Dataset records
>>>>>

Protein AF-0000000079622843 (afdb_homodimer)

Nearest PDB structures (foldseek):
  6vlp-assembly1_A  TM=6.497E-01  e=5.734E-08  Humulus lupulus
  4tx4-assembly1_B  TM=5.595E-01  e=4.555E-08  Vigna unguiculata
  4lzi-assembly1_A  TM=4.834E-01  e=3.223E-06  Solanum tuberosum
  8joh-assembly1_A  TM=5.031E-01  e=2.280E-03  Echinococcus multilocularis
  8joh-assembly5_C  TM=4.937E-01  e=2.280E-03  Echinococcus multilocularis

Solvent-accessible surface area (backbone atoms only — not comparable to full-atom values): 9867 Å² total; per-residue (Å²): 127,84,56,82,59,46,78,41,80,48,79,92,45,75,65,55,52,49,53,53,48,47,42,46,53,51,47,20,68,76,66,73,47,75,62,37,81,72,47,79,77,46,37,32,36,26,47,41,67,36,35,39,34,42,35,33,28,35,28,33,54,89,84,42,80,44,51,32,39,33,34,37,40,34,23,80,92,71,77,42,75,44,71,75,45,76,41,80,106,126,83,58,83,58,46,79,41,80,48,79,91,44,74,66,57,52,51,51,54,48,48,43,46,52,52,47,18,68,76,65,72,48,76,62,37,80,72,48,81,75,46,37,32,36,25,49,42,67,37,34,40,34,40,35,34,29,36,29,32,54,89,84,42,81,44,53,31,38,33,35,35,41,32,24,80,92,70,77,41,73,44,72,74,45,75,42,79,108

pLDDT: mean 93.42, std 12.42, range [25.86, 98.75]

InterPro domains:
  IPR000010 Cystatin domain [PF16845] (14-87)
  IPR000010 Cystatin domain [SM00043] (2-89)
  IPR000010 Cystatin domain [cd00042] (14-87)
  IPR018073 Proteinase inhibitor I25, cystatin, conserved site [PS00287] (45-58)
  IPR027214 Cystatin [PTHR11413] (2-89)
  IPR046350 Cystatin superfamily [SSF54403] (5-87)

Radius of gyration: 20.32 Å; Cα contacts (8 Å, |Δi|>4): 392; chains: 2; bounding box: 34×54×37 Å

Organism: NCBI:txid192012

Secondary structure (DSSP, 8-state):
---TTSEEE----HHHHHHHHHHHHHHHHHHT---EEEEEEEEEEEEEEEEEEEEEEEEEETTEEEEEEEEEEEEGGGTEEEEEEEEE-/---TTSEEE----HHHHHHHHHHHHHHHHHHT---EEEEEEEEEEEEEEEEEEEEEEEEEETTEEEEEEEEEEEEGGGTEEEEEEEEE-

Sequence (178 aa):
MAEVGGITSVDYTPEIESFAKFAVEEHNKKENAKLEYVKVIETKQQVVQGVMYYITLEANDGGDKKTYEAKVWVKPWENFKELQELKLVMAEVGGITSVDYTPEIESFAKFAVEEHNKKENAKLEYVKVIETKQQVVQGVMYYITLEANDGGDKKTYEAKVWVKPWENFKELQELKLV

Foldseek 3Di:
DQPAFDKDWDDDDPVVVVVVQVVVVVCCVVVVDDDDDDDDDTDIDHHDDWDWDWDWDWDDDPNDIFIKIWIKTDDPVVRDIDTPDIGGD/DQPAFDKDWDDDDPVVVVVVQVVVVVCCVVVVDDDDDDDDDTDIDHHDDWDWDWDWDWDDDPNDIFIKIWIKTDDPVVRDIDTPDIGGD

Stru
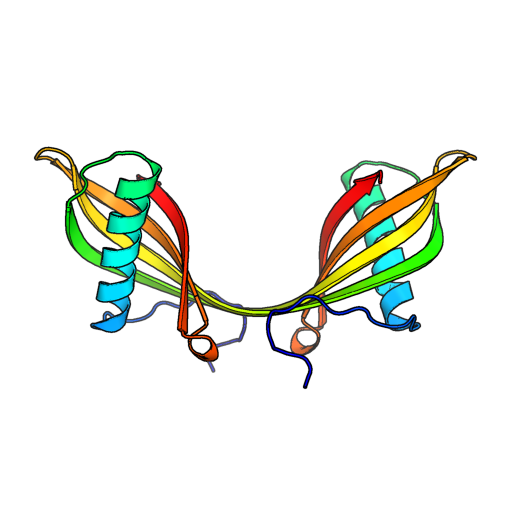cture (mmCIF, N/CA/C/O backbone):
data_AF-0000000079622843-model_v1
#
loop_
_entity.id
_entity.type
_entity.pdbx_description
1 polymer 'Cysteine proteinase inhibitor'
#
loop_
_atom_site.group_PDB
_atom_site.id
_atom_site.type_symbol
_atom_site.label_atom_id
_atom_site.label_alt_id
_atom_site.label_comp_id
_atom_site.label_asym_id
_atom_site.label_entity_id
_atom_site.label_seq_id
_atom_site.pdbx_PDB_ins_code
_atom_site.Cartn_x
_atom_site.Cartn_y
_atom_site.Cartn_z
_atom_site.occupancy
_atom_site.B_iso_or_equiv
_atom_site.auth_seq_id
_atom_site.auth_comp_id
_atom_site.auth_asym_id
_atom_site.auth_atom_id
_atom_site.pdbx_PDB_model_num
ATOM 1 N N . MET A 1 1 ? -16.375 -14.914 10.703 1 25.86 1 MET A N 1
ATOM 2 C CA . MET A 1 1 ? -16.484 -13.484 10.438 1 25.86 1 MET A CA 1
ATOM 3 C C . MET A 1 1 ? -15.18 -12.945 9.852 1 25.86 1 MET A C 1
ATOM 5 O O . MET A 1 1 ? -14.117 -13.086 10.461 1 25.86 1 MET A O 1
ATOM 9 N N . ALA A 1 2 ? -14.914 -12.922 8.547 1 39.09 2 ALA A N 1
ATOM 10 C CA . ALA A 1 2 ? -13.656 -12.609 7.863 1 39.09 2 ALA A CA 1
ATOM 11 C C . ALA A 1 2 ? -13.047 -11.32 8.398 1 39.09 2 ALA A C 1
ATOM 13 O O . ALA A 1 2 ? -13.703 -10.281 8.422 1 39.09 2 ALA A O 1
ATOM 14 N N . GLU A 1 3 ? -12.547 -11.297 9.5 1 44.16 3 GLU A N 1
ATOM 15 C CA . GLU A 1 3 ? -12.117 -10.023 10.07 1 44.16 3 GLU A CA 1
ATOM 16 C C . GLU A 1 3 ? -11.469 -9.133 9.016 1 44.16 3 GLU A C 1
ATOM 18 O O . GLU A 1 3 ? -10.617 -9.586 8.25 1 44.16 3 GLU A O 1
ATOM 23 N N . VAL A 1 4 ? -11.984 -8.086 8.664 1 54.22 4 VAL A N 1
ATOM 24 C CA . VAL A 1 4 ? -11.484 -6.984 7.848 1 54.22 4 VAL A CA 1
ATOM 25 C C . VAL A 1 4 ? -10.047 -6.66 8.242 1 54.22 4 VAL A C 1
ATOM 27 O O . VAL A 1 4 ? -9.727 -6.559 9.43 1 54.22 4 VAL A O 1
ATOM 30 N N . GLY A 1 5 ? -9.102 -7.008 7.523 1 64.94 5 GLY A N 1
ATOM 31 C CA . GLY A 1 5 ? -7.727 -6.602 7.738 1 64.94 5 GLY A CA 1
ATOM 32 C C . GLY A 1 5 ? -6.793 -7.77 8.008 1 64.94 5 GLY A C 1
ATOM 33 O O . GLY A 1 5 ? -5.57 -7.629 7.91 1 64.94 5 GLY A O 1
ATOM 34 N N . GLY A 1 6 ? -7.438 -8.883 8.477 1 82.5 6 GLY A N 1
ATOM 35 C CA . GLY A 1 6 ? -6.492 -9.953 8.742 1 82.5 6 GLY A CA 1
ATOM 36 C C . GLY A 1 6 ? -6.266 -10.859 7.539 1 82.5 6 GLY A C 1
ATOM 37 O O . GLY A 1 6 ? -7.059 -10.852 6.594 1 82.5 6 GLY A O 1
ATOM 38 N N . ILE A 1 7 ? -5.145 -11.438 7.488 1 90.81 7 ILE A N 1
ATOM 39 C CA . ILE A 1 7 ? -4.785 -12.375 6.426 1 90.81 7 ILE A CA 1
ATOM 40 C C . ILE A 1 7 ? -5.453 -13.727 6.68 1 90.81 7 ILE A C 1
ATOM 42 O O . ILE A 1 7 ? -5.395 -14.25 7.793 1 90.81 7 ILE A O 1
ATOM 46 N N . THR A 1 8 ? -6.16 -14.188 5.719 1 94.56 8 THR A N 1
ATOM 47 C CA . THR A 1 8 ? -6.844 -15.469 5.836 1 94.56 8 THR A CA 1
ATOM 48 C C . THR A 1 8 ? -6.52 -16.359 4.645 1 94.56 8 THR A C 1
ATOM 50 O O . THR A 1 8 ? -6.348 -15.875 3.523 1 94.56 8 THR A O 1
ATOM 53 N N . SER A 1 9 ? -6.449 -17.641 4.887 1 96.12 9 SER A N 1
ATOM 54 C CA . SER A 1 9 ? -6.254 -18.609 3.809 1 96.12 9 SER A CA 1
ATOM 55 C C . SER A 1 9 ? -7.516 -18.766 2.969 1 96.12 9 SER A C 1
ATOM 57 O O . SER A 1 9 ? -8.625 -18.75 3.5 1 96.12 9 SER A O 1
ATOM 59 N N . VAL A 1 10 ? -7.262 -18.859 1.707 1 95.69 10 VAL A N 1
ATOM 60 C CA . VAL A 1 10 ? -8.406 -19.078 0.831 1 95.69 10 VAL A CA 1
ATOM 61 C C . VAL A 1 10 ? -8.125 -20.25 -0.105 1 95.69 10 VAL A C 1
ATOM 63 O O . VAL A 1 10 ? -6.988 -20.453 -0.532 1 95.69 10 VAL A O 1
ATOM 66 N N . ASP A 1 11 ? -9.172 -20.969 -0.429 1 95.56 11 ASP A N 1
ATOM 67 C CA . ASP A 1 11 ? -9.055 -22.156 -1.283 1 95.56 11 ASP A CA 1
ATOM 68 C C . ASP A 1 11 ? -8.852 -21.75 -2.744 1 95.56 11 ASP A C 1
ATOM 70 O O . ASP A 1 11 ? -9.227 -20.641 -3.148 1 95.56 11 ASP A O 1
ATOM 74 N N . TYR A 1 12 ? -8.328 -22.719 -3.422 1 95.94 12 TYR A N 1
ATOM 75 C CA . TYR A 1 12 ? -8.109 -22.562 -4.855 1 95.94 12 TYR A CA 1
ATOM 76 C C . TYR A 1 12 ? -9.422 -22.297 -5.586 1 95.94 12 TYR A C 1
ATOM 78 O O . TYR A 1 12 ? -10.422 -22.969 -5.324 1 95.94 12 TYR A O 1
ATOM 86 N N . THR A 1 13 ? -9.445 -21.344 -6.469 1 96.38 13 THR A N 1
ATOM 87 C CA . THR A 1 13 ? -10.5 -21.094 -7.441 1 96.38 13 THR A CA 1
ATOM 88 C C . THR A 1 13 ? -9.906 -20.734 -8.797 1 96.38 13 THR A C 1
ATOM 90 O O . THR A 1 13 ? -8.742 -20.328 -8.891 1 96.38 13 THR A O 1
ATOM 93 N N . PRO A 1 14 ? -10.695 -20.891 -9.812 1 97.06 14 PRO A N 1
ATOM 94 C CA . PRO A 1 14 ? -10.203 -20.469 -11.133 1 97.06 14 PRO A CA 1
ATOM 95 C C . PRO A 1 14 ? -9.781 -19 -11.164 1 97.06 14 PRO A C 1
ATOM 97 O O . PRO A 1 14 ? -8.852 -18.641 -11.891 1 97.06 14 PRO A O 1
ATOM 100 N N . GLU A 1 15 ? -10.406 -18.203 -10.398 1 96.5 15 GLU A N 1
ATOM 101 C CA . GLU A 1 15 ? -10.062 -16.797 -10.328 1 96.5 15 GLU A CA 1
ATOM 102 C C . GLU A 1 15 ? -8.664 -16.594 -9.75 1 96.5 15 GLU A C 1
ATOM 104 O O . GLU A 1 15 ? -7.879 -15.805 -10.281 1 96.5 15 GLU A O 1
ATOM 109 N N . ILE A 1 16 ? -8.391 -17.281 -8.75 1 97.25 16 ILE A N 1
ATOM 110 C CA . ILE A 1 16 ? -7.078 -17.203 -8.125 1 97.25 16 ILE A CA 1
ATOM 111 C C . ILE A 1 16 ? -6.008 -17.672 -9.109 1 97.25 16 ILE A C 1
ATOM 113 O O . ILE A 1 16 ? -4.93 -17.062 -9.195 1 97.25 16 ILE A O 1
ATOM 117 N 
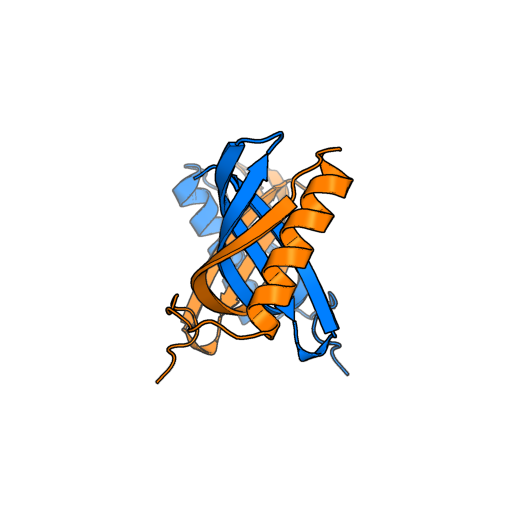N . GLU A 1 17 ? -6.355 -18.75 -9.805 1 98.25 17 GLU A N 1
ATOM 118 C CA . GLU A 1 17 ? -5.418 -19.219 -10.82 1 98.25 17 GLU A CA 1
ATOM 119 C C . GLU A 1 17 ? -5.156 -18.125 -11.867 1 98.25 17 GLU A C 1
ATOM 121 O O . GLU A 1 17 ? -4.027 -17.969 -12.328 1 98.25 17 GLU A O 1
ATOM 126 N N . SER A 1 18 ? -6.188 -17.438 -12.203 1 98.06 18 SER A N 1
ATOM 127 C CA . SER A 1 18 ? -6.016 -16.359 -13.164 1 98.06 18 SER A CA 1
ATOM 128 C C . SER A 1 18 ? -5.086 -15.281 -12.617 1 98.06 18 SER A C 1
ATOM 130 O O . SER A 1 18 ? -4.309 -14.688 -13.367 1 98.06 18 SER A O 1
ATOM 132 N N . PHE A 1 19 ? -5.168 -14.953 -11.289 1 98.44 19 PHE A N 1
ATOM 133 C CA . PHE A 1 19 ? -4.266 -13.984 -10.672 1 98.44 19 PHE A CA 1
ATOM 134 C C . PHE A 1 19 ? -2.824 -14.484 -10.734 1 98.44 19 PHE A C 1
ATOM 136 O O . PHE A 1 19 ? -1.905 -13.695 -10.984 1 98.44 19 PHE A O 1
ATOM 143 N N . ALA A 1 20 ? -2.645 -15.758 -10.531 1 98.56 20 ALA A N 1
ATOM 144 C CA . ALA A 1 20 ? -1.311 -16.344 -10.57 1 98.56 20 ALA A CA 1
ATOM 145 C C . ALA A 1 20 ? -0.698 -16.234 -11.961 1 98.56 20 ALA A C 1
ATOM 147 O O . ALA A 1 20 ? 0.456 -15.82 -12.102 1 98.56 20 ALA A O 1
ATOM 148 N N . LYS A 1 21 ? -1.502 -16.562 -12.938 1 98.56 21 LYS A N 1
ATOM 149 C CA . LYS A 1 21 ? -1.037 -16.453 -14.312 1 98.56 21 LYS A CA 1
ATOM 150 C C . LYS A 1 21 ? -0.714 -15.016 -14.68 1 98.56 21 LYS A C 1
ATOM 152 O O . LYS A 1 21 ? 0.306 -14.742 -15.312 1 98.56 21 LYS A O 1
ATOM 157 N N . PHE A 1 22 ? -1.545 -14.172 -14.281 1 98.75 22 PHE A N 1
ATOM 158 C CA . PHE A 1 22 ? -1.316 -12.742 -14.484 1 98.75 22 PHE A CA 1
ATOM 159 C C . PHE A 1 22 ? 0.008 -12.32 -13.867 1 98.75 22 PHE A C 1
ATOM 161 O O . PHE A 1 22 ? 0.762 -11.547 -14.469 1 98.75 22 PHE A O 1
ATOM 168 N N . ALA A 1 23 ? 0.288 -12.688 -12.648 1 98.69 23 ALA A N 1
ATOM 169 C CA . ALA A 1 23 ? 1.508 -12.328 -11.938 1 98.69 23 ALA A CA 1
ATOM 170 C C . ALA A 1 23 ? 2.75 -12.758 -12.711 1 98.69 23 ALA A C 1
ATOM 172 O O . ALA A 1 23 ? 3.705 -11.992 -12.844 1 98.69 23 ALA A O 1
ATOM 173 N N . VAL A 1 24 ? 2.68 -13.969 -13.227 1 98.56 24 VAL A N 1
ATOM 174 C CA . VAL A 1 24 ? 3.811 -14.5 -13.969 1 98.56 24 VAL A CA 1
ATOM 175 C C . VAL A 1 24 ? 4 -13.711 -15.266 1 98.56 24 VAL A C 1
ATOM 177 O O . VAL A 1 24 ? 5.121 -13.312 -15.594 1 98.56 24 VAL A O 1
ATOM 180 N N . GLU A 1 25 ? 2.895 -13.445 -15.953 1 98.25 25 GLU A N 1
ATOM 181 C CA . GLU A 1 25 ? 2.947 -12.695 -17.203 1 98.25 25 GLU A CA 1
ATOM 182 C C . GLU A 1 25 ? 3.508 -11.289 -16.969 1 98.25 25 GLU A C 1
ATOM 184 O O . GLU A 1 25 ? 4.375 -10.836 -17.719 1 98.25 25 GLU A O 1
ATOM 189 N N . GLU A 1 26 ? 3.037 -10.625 -15.977 1 98 26 GLU A N 1
ATOM 190 C CA . GLU A 1 26 ? 3.482 -9.266 -15.672 1 98 26 GLU A CA 1
ATOM 191 C C . GLU A 1 26 ? 4.953 -9.25 -15.266 1 98 26 GLU A C 1
ATOM 193 O O . GLU A 1 26 ? 5.695 -8.336 -15.648 1 98 26 GLU A O 1
ATOM 198 N N . HIS A 1 27 ? 5.312 -10.211 -14.516 1 98.12 27 HIS A N 1
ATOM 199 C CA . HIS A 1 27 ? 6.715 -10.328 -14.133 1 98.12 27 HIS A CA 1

<<<<<

DIRECTIONS FOR THIS TASK: Would you please repeat exactly the lines above, starting at the line with "ATOM 143 N N" and stopping at the line with "ATOM 172 O O", both included?

WRITTEN REPLY:
ATOM 143 N N . ALA A 1 20 ? -2.645 -15.758 -10.531 1 98.56 20 ALA A N 1
ATOM 144 C CA . ALA A 1 20 ? -1.311 -16.344 -10.57 1 98.56 20 ALA A CA 1
ATOM 145 C C . ALA A 1 20 ? -0.698 -16.234 -11.961 1 98.56 20 ALA A C 1
ATOM 147 O O . ALA A 1 20 ? 0.456 -15.82 -12.102 1 98.56 20 ALA A O 1
ATOM 148 N N . LYS A 1 21 ? -1.502 -16.562 -12.938 1 98.56 21 LYS A N 1
ATOM 149 C CA . LYS A 1 21 ? -1.037 -16.453 -14.312 1 98.56 21 LYS A CA 1
ATOM 150 C C . LYS A 1 21 ? -0.714 -15.016 -14.68 1 98.56 21 LYS A C 1
ATOM 152 O O . LYS A 1 21 ? 0.306 -14.742 -15.312 1 98.56 21 LYS A O 1
ATOM 157 N N . PHE A 1 22 ? -1.545 -14.172 -14.281 1 98.75 22 PHE A N 1
ATOM 158 C CA . PHE A 1 22 ? -1.316 -12.742 -14.484 1 98.75 22 PHE A CA 1
ATOM 159 C C . PHE A 1 22 ? 0.008 -12.32 -13.867 1 98.75 22 PHE A C 1
ATOM 161 O O . PHE A 1 22 ? 0.762 -11.547 -14.469 1 98.75 22 PHE A O 1
ATOM 168 N N . ALA A 1 23 ? 0.288 -12.688 -12.648 1 98.69 23 ALA A N 1
ATOM 169 C CA . ALA A 1 23 ? 1.508 -12.328 -11.938 1 98.69 23 ALA A CA 1
ATOM 170 C C . ALA A 1 23 ? 2.75 -12.758 -12.711 1 98.69 23 ALA A C 1
ATOM 172 O O . ALA A 1 23 ? 3.705 -11.992 -12.844 1 98.69 23 ALA A O 1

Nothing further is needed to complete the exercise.